Doch zum Katzenjammer besteht kein Grund

Vorab im Web - Die Minimalkompromisse der Rio+20-Konferenz hatten sich schon in den Vorverhandlungen abgezeichnet. Wer angesichts der mauen Ergebnisse von einem „kolossalen Scheitern“ des Gipfels spricht oder gar den Multilateralismus gleich gänzlich für tot erklärt, wie es in deutschen NGO-Kreisen gelegentlich zu hören war, verkennt die Logik globaler Verhandlungsprozesse. Eine differenziertere Einschätzung aus Rio liefert Jens Martens.

 

Seinem ambitionierten Titel „Die Zukunft, die wir wollen“ („The Future We Want“) wird das Abschlussdokument [333 KB] des Rio+20-Gipfels zweifellos nicht gerecht.

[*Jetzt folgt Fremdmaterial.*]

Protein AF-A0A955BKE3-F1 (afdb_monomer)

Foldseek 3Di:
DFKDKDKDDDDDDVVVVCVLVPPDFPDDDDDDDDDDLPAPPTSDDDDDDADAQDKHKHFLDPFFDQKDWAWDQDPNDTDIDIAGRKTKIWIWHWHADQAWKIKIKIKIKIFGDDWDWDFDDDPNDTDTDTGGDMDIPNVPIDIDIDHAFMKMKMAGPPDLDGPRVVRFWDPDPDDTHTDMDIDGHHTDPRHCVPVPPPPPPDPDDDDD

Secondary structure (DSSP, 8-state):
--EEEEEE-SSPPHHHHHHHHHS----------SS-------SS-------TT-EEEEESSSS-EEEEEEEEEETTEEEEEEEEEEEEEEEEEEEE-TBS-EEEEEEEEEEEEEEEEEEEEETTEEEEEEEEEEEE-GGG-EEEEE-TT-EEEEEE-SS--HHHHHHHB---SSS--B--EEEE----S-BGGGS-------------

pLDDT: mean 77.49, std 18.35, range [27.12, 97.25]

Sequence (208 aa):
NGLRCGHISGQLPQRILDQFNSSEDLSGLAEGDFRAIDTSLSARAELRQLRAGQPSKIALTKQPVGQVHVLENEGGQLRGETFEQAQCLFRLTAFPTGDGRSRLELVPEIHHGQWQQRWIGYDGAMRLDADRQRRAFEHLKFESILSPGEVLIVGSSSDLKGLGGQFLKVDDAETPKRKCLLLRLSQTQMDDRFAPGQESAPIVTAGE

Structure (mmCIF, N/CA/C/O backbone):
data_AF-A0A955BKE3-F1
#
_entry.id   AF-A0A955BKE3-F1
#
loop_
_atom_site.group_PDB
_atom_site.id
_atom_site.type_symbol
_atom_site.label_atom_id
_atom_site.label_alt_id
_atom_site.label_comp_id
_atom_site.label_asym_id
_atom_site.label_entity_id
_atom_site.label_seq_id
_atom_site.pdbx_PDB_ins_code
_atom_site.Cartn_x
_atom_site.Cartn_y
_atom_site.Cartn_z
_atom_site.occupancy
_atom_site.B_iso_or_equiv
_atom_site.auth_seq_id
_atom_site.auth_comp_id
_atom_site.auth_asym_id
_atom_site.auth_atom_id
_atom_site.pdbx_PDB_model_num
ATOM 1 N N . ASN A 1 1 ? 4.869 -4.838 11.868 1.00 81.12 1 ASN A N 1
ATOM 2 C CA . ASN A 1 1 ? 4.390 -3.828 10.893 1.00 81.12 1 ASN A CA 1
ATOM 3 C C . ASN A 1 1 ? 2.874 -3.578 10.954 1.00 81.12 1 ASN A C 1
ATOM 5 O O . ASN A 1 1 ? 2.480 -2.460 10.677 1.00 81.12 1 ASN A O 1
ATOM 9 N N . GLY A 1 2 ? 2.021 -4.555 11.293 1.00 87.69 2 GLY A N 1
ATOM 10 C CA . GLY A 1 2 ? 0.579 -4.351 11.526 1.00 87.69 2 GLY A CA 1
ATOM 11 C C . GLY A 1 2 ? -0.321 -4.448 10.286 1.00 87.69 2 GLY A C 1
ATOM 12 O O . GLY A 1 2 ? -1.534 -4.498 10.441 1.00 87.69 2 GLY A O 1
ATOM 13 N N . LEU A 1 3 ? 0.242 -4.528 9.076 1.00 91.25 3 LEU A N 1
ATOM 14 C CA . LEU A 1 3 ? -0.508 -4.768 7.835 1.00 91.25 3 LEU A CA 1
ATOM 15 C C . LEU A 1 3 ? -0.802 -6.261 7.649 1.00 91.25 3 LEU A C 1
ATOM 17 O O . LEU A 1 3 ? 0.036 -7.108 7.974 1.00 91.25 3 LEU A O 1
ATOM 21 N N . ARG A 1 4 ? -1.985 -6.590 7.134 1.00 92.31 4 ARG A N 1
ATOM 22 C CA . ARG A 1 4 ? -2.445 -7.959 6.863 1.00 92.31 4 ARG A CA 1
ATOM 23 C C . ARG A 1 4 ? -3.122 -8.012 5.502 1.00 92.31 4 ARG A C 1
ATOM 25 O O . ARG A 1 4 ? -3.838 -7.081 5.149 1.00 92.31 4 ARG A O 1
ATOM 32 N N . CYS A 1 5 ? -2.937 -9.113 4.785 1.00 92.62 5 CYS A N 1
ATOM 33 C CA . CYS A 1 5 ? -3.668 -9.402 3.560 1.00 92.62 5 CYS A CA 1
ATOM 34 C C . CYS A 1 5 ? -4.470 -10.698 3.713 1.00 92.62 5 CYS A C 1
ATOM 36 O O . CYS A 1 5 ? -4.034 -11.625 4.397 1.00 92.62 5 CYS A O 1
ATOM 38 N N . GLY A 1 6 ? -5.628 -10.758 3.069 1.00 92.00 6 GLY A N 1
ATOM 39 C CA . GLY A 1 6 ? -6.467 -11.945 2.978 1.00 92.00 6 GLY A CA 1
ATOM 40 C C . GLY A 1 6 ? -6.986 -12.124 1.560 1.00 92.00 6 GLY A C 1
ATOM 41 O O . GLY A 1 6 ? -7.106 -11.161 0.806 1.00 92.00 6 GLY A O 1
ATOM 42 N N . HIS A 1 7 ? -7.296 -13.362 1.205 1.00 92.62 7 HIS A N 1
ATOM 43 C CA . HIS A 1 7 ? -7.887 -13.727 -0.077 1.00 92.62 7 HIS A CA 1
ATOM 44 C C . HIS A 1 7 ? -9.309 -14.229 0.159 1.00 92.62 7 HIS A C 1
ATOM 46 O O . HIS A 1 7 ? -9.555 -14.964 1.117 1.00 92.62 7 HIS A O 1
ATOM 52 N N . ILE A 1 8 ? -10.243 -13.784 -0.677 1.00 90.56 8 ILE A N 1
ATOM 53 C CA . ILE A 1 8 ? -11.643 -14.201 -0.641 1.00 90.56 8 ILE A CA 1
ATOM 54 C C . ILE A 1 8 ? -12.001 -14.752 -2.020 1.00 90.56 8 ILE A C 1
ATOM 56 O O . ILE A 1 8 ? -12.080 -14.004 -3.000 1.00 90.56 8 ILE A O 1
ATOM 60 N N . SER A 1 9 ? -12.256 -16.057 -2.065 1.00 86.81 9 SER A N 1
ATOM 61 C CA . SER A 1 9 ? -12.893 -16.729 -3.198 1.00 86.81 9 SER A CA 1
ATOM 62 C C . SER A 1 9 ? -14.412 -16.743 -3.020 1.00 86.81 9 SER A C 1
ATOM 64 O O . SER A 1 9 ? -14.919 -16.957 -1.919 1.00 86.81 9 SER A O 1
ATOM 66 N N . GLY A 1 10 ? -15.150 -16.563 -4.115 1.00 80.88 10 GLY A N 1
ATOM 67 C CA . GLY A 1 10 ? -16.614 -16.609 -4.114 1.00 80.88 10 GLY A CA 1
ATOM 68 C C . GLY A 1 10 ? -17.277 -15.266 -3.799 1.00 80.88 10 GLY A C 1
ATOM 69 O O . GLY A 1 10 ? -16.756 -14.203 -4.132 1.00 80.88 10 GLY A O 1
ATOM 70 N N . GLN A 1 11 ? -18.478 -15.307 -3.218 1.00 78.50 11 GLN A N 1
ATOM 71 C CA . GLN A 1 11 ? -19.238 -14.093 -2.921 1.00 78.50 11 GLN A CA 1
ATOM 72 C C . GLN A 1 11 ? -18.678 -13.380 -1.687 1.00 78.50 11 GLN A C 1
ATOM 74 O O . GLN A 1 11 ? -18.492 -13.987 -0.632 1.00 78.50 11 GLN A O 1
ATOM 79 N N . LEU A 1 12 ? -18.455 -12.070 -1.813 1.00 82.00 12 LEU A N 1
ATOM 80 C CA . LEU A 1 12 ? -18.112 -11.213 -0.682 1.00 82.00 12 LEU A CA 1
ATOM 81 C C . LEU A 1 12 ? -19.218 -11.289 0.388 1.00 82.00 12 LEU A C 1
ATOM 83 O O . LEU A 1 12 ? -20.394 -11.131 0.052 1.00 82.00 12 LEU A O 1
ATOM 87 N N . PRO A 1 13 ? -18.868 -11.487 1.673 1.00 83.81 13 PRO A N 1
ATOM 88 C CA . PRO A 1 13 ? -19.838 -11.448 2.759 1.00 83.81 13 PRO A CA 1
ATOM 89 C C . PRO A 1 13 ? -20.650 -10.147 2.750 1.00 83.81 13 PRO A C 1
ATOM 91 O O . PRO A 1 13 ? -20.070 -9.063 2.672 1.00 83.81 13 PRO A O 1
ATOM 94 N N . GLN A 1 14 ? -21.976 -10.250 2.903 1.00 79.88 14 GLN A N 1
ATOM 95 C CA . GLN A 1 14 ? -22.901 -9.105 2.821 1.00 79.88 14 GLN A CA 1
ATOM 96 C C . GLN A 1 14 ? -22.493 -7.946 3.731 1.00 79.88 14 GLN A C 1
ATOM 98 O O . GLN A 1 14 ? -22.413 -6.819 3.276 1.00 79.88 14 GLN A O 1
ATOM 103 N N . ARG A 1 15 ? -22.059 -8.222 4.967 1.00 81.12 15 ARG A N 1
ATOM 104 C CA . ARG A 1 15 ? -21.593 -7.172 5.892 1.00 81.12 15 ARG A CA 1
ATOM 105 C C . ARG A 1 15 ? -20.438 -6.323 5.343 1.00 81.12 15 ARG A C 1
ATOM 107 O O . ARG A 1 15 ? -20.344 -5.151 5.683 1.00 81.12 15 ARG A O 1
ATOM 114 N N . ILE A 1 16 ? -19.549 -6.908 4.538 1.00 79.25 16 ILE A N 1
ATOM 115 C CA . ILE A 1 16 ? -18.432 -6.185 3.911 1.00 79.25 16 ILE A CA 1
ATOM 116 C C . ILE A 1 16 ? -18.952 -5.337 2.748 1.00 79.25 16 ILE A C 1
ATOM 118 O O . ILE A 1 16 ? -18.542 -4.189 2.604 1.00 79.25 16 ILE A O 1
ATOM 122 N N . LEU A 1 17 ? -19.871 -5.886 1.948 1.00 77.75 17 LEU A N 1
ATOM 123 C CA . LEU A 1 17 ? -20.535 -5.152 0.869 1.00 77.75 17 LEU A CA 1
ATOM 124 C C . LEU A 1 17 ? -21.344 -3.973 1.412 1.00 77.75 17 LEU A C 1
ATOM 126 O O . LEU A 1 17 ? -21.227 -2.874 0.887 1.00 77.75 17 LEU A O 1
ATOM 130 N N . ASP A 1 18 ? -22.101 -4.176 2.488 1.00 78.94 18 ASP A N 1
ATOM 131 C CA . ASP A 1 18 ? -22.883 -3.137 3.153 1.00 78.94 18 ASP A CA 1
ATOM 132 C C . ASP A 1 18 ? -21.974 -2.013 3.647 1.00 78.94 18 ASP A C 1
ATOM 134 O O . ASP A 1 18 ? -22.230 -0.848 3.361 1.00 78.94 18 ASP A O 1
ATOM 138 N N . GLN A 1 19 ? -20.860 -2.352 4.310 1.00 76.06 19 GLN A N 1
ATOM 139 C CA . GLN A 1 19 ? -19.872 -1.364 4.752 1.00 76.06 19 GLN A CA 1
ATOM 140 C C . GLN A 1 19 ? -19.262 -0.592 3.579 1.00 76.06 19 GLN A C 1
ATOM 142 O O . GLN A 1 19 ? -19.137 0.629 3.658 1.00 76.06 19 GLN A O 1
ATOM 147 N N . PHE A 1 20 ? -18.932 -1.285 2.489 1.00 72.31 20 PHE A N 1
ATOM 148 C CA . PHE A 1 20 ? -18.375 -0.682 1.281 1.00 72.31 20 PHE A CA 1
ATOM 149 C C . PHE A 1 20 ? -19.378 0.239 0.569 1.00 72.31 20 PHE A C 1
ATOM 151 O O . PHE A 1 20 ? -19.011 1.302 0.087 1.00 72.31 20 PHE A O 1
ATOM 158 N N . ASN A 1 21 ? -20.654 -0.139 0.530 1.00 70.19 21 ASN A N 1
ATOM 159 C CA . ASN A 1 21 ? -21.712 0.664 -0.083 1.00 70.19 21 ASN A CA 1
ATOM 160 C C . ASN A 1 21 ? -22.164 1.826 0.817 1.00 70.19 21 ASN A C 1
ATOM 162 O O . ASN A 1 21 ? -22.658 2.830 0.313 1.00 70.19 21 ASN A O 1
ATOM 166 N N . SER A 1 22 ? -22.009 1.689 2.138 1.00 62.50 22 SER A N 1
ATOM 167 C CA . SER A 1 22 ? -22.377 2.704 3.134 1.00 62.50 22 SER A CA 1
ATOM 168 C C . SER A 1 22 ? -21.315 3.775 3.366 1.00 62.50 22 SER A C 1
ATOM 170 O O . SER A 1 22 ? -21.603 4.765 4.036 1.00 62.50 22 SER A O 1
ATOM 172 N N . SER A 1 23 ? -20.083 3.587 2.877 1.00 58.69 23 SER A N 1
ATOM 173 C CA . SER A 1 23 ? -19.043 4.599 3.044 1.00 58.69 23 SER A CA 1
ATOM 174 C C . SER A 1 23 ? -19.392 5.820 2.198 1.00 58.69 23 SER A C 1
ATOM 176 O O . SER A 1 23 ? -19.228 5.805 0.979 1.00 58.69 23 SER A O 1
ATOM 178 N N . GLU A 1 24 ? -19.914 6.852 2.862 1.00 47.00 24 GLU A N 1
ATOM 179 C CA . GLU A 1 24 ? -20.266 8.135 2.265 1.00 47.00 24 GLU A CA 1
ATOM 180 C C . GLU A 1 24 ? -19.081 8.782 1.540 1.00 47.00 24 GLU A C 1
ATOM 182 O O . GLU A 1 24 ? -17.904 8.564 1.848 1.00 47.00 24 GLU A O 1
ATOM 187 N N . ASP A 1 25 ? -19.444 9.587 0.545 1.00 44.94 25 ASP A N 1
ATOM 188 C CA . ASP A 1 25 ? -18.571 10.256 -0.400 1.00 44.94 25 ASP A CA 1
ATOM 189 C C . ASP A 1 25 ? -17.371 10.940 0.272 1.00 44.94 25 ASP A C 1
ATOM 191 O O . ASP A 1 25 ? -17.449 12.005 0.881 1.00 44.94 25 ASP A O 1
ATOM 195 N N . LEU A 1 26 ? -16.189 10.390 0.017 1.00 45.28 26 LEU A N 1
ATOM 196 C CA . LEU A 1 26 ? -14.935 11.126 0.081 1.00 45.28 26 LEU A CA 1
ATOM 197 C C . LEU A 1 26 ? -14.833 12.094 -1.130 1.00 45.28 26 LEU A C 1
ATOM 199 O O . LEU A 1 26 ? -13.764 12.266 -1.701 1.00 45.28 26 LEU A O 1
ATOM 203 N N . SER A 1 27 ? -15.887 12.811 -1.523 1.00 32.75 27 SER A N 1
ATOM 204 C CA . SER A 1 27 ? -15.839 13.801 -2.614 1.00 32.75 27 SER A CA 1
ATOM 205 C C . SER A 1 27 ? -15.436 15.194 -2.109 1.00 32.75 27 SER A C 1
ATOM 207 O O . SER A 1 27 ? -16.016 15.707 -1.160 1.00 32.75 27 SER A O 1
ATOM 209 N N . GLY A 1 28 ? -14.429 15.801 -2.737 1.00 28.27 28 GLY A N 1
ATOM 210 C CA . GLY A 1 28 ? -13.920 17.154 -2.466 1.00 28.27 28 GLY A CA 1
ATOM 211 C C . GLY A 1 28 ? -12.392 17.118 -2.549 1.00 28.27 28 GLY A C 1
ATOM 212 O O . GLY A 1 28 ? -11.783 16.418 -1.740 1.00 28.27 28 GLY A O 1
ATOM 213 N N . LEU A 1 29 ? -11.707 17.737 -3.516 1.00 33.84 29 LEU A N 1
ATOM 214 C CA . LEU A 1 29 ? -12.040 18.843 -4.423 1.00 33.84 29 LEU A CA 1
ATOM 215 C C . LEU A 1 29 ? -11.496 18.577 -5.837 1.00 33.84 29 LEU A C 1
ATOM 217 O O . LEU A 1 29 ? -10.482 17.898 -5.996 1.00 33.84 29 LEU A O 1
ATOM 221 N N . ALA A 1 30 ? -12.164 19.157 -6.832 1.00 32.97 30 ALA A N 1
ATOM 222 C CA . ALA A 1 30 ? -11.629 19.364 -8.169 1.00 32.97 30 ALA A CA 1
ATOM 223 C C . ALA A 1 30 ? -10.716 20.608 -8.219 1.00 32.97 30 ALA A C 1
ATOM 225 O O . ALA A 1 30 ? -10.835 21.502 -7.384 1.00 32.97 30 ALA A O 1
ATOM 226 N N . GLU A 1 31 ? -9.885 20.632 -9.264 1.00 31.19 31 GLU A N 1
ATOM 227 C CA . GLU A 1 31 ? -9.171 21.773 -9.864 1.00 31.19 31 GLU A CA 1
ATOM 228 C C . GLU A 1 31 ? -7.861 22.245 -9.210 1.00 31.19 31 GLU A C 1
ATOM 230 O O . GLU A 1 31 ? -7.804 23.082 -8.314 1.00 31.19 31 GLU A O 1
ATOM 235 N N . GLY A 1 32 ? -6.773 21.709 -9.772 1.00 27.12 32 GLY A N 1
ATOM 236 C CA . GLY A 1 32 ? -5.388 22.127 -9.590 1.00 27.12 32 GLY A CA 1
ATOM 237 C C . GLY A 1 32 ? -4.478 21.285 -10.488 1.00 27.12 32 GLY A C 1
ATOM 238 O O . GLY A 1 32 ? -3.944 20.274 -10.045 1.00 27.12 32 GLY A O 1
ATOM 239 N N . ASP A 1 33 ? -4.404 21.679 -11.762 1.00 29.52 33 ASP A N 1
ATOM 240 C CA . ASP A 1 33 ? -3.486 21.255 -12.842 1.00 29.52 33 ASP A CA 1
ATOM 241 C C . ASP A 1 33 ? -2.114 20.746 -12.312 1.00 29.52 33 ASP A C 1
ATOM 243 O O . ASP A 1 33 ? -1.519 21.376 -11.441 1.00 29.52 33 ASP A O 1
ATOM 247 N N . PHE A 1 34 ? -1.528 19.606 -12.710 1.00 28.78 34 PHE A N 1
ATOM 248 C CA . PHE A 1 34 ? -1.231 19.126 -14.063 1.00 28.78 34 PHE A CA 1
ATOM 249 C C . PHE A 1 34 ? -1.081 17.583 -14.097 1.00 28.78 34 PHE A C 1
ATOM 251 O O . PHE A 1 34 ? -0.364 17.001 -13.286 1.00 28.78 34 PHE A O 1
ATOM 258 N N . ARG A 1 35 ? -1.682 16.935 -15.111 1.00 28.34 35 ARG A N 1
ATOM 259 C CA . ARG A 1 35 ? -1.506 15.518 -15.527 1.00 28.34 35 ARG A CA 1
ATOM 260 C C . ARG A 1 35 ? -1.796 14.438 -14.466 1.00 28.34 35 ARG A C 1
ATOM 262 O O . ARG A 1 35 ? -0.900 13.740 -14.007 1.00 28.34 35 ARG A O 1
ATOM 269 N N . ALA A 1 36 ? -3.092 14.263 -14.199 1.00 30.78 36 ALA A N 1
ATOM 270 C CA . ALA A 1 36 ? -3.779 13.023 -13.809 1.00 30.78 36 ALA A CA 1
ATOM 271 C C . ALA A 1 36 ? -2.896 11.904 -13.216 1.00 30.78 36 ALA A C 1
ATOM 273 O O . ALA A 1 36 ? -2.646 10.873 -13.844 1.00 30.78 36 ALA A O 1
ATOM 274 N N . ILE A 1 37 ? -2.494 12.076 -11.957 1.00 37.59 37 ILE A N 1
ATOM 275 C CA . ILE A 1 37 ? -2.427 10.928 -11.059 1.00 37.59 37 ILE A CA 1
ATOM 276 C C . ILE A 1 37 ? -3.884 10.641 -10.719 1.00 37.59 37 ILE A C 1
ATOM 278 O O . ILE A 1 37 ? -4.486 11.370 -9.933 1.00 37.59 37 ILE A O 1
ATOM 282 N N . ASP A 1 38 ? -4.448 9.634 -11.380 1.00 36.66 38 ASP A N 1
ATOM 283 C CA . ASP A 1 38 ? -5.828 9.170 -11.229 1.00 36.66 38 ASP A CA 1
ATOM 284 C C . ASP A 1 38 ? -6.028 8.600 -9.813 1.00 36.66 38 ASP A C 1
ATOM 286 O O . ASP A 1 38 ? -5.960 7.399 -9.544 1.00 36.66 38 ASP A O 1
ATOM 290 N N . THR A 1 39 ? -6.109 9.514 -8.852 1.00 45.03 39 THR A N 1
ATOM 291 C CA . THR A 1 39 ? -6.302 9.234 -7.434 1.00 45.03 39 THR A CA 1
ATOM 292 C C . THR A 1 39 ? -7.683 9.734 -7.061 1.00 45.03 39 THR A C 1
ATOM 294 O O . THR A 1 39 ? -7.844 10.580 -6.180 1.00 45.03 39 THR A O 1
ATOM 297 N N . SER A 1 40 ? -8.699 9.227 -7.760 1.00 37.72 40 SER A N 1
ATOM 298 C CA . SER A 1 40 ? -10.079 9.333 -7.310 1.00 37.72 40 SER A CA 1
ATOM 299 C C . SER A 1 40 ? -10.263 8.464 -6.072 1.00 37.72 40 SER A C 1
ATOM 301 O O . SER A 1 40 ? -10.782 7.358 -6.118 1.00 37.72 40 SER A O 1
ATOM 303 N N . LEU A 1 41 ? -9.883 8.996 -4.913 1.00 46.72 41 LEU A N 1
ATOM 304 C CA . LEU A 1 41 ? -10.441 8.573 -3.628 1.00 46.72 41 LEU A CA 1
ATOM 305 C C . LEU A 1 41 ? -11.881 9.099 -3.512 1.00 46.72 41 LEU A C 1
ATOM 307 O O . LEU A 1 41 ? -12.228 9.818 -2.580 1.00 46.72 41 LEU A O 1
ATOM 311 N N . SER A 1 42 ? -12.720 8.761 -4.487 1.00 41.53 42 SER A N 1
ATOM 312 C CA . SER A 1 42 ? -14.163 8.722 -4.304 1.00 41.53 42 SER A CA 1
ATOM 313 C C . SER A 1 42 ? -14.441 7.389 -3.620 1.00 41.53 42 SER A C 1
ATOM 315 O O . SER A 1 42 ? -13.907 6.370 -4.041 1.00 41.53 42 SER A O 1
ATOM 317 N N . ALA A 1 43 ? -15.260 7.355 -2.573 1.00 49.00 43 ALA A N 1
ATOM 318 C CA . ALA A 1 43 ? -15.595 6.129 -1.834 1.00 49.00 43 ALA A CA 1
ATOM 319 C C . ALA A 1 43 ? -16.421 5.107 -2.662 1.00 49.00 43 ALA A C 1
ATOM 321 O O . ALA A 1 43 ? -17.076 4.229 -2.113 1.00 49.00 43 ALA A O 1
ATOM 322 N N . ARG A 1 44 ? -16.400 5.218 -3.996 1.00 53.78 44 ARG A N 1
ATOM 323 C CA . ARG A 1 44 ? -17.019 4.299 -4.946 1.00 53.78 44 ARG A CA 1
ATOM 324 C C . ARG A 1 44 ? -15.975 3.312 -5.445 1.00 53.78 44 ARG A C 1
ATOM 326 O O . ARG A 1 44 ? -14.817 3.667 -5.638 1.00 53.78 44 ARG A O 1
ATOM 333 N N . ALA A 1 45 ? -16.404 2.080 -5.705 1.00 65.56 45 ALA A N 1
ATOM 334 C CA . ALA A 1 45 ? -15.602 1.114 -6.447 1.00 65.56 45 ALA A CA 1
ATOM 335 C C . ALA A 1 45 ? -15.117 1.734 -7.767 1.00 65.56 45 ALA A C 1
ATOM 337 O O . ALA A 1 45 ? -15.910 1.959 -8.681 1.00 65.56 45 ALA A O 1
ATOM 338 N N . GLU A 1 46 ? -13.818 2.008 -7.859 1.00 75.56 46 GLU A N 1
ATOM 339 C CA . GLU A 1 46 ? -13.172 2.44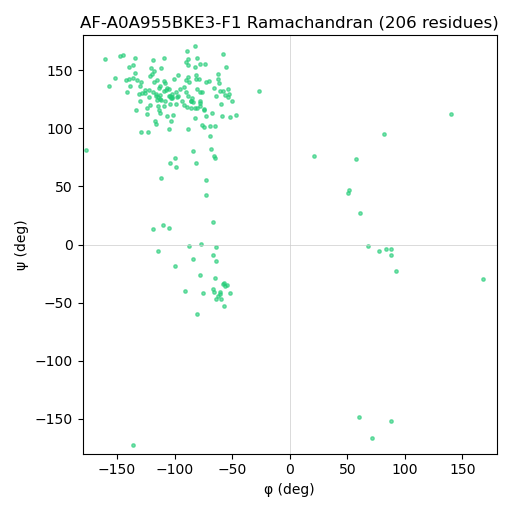8 -9.090 1.00 75.56 46 GLU A CA 1
ATOM 340 C C . GLU A 1 46 ? -12.791 1.211 -9.908 1.00 75.56 46 GLU A C 1
ATOM 342 O O . GLU A 1 46 ? -12.072 0.325 -9.436 1.00 75.56 46 GLU A O 1
ATOM 347 N N . LEU A 1 47 ? -13.265 1.143 -11.154 1.00 81.19 47 LEU A N 1
ATOM 348 C CA . LEU A 1 47 ? -12.738 0.176 -12.106 1.00 81.19 47 LEU A CA 1
ATOM 349 C C . LEU A 1 47 ? -11.455 0.743 -12.705 1.00 81.19 47 LEU A C 1
ATOM 351 O O . LEU A 1 47 ? -11.497 1.654 -13.528 1.00 81.19 47 LEU A O 1
ATOM 355 N N . ARG A 1 48 ? -10.320 0.156 -12.333 1.00 84.56 48 ARG A N 1
ATOM 356 C CA . ARG A 1 48 ? -9.015 0.568 -12.841 1.00 84.56 48 ARG A CA 1
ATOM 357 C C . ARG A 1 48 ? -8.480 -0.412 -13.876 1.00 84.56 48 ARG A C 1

Auf 49 Seiten bekräftigt es die Nachhaltigkeitsprinzipien des ersten Erdgipfels von Rio 1992, setzt sich mit dem kontroversen Konzept der Green Economy auseinander, formuliert halbherzige Reformen der UN-Institutionen im Bereich nachhaltiger Entwicklung und skizziert den Prozess hin zu universellen Zielen für nachhaltige Entwicklung (SDGs: „Sustainable Development Goals“). Daneben enthält es Abschnitte zu 26 Themenbereichen, von der Armutsbekämpfung über die Reduzierung von Katastrophenrisiken bis zum Meeresschutz, sowie ein Schlusskapitel zu den unvermeidlichen „Mitteln für die Umsetzung“, insbesondere Finanzen und Technologietransfer ...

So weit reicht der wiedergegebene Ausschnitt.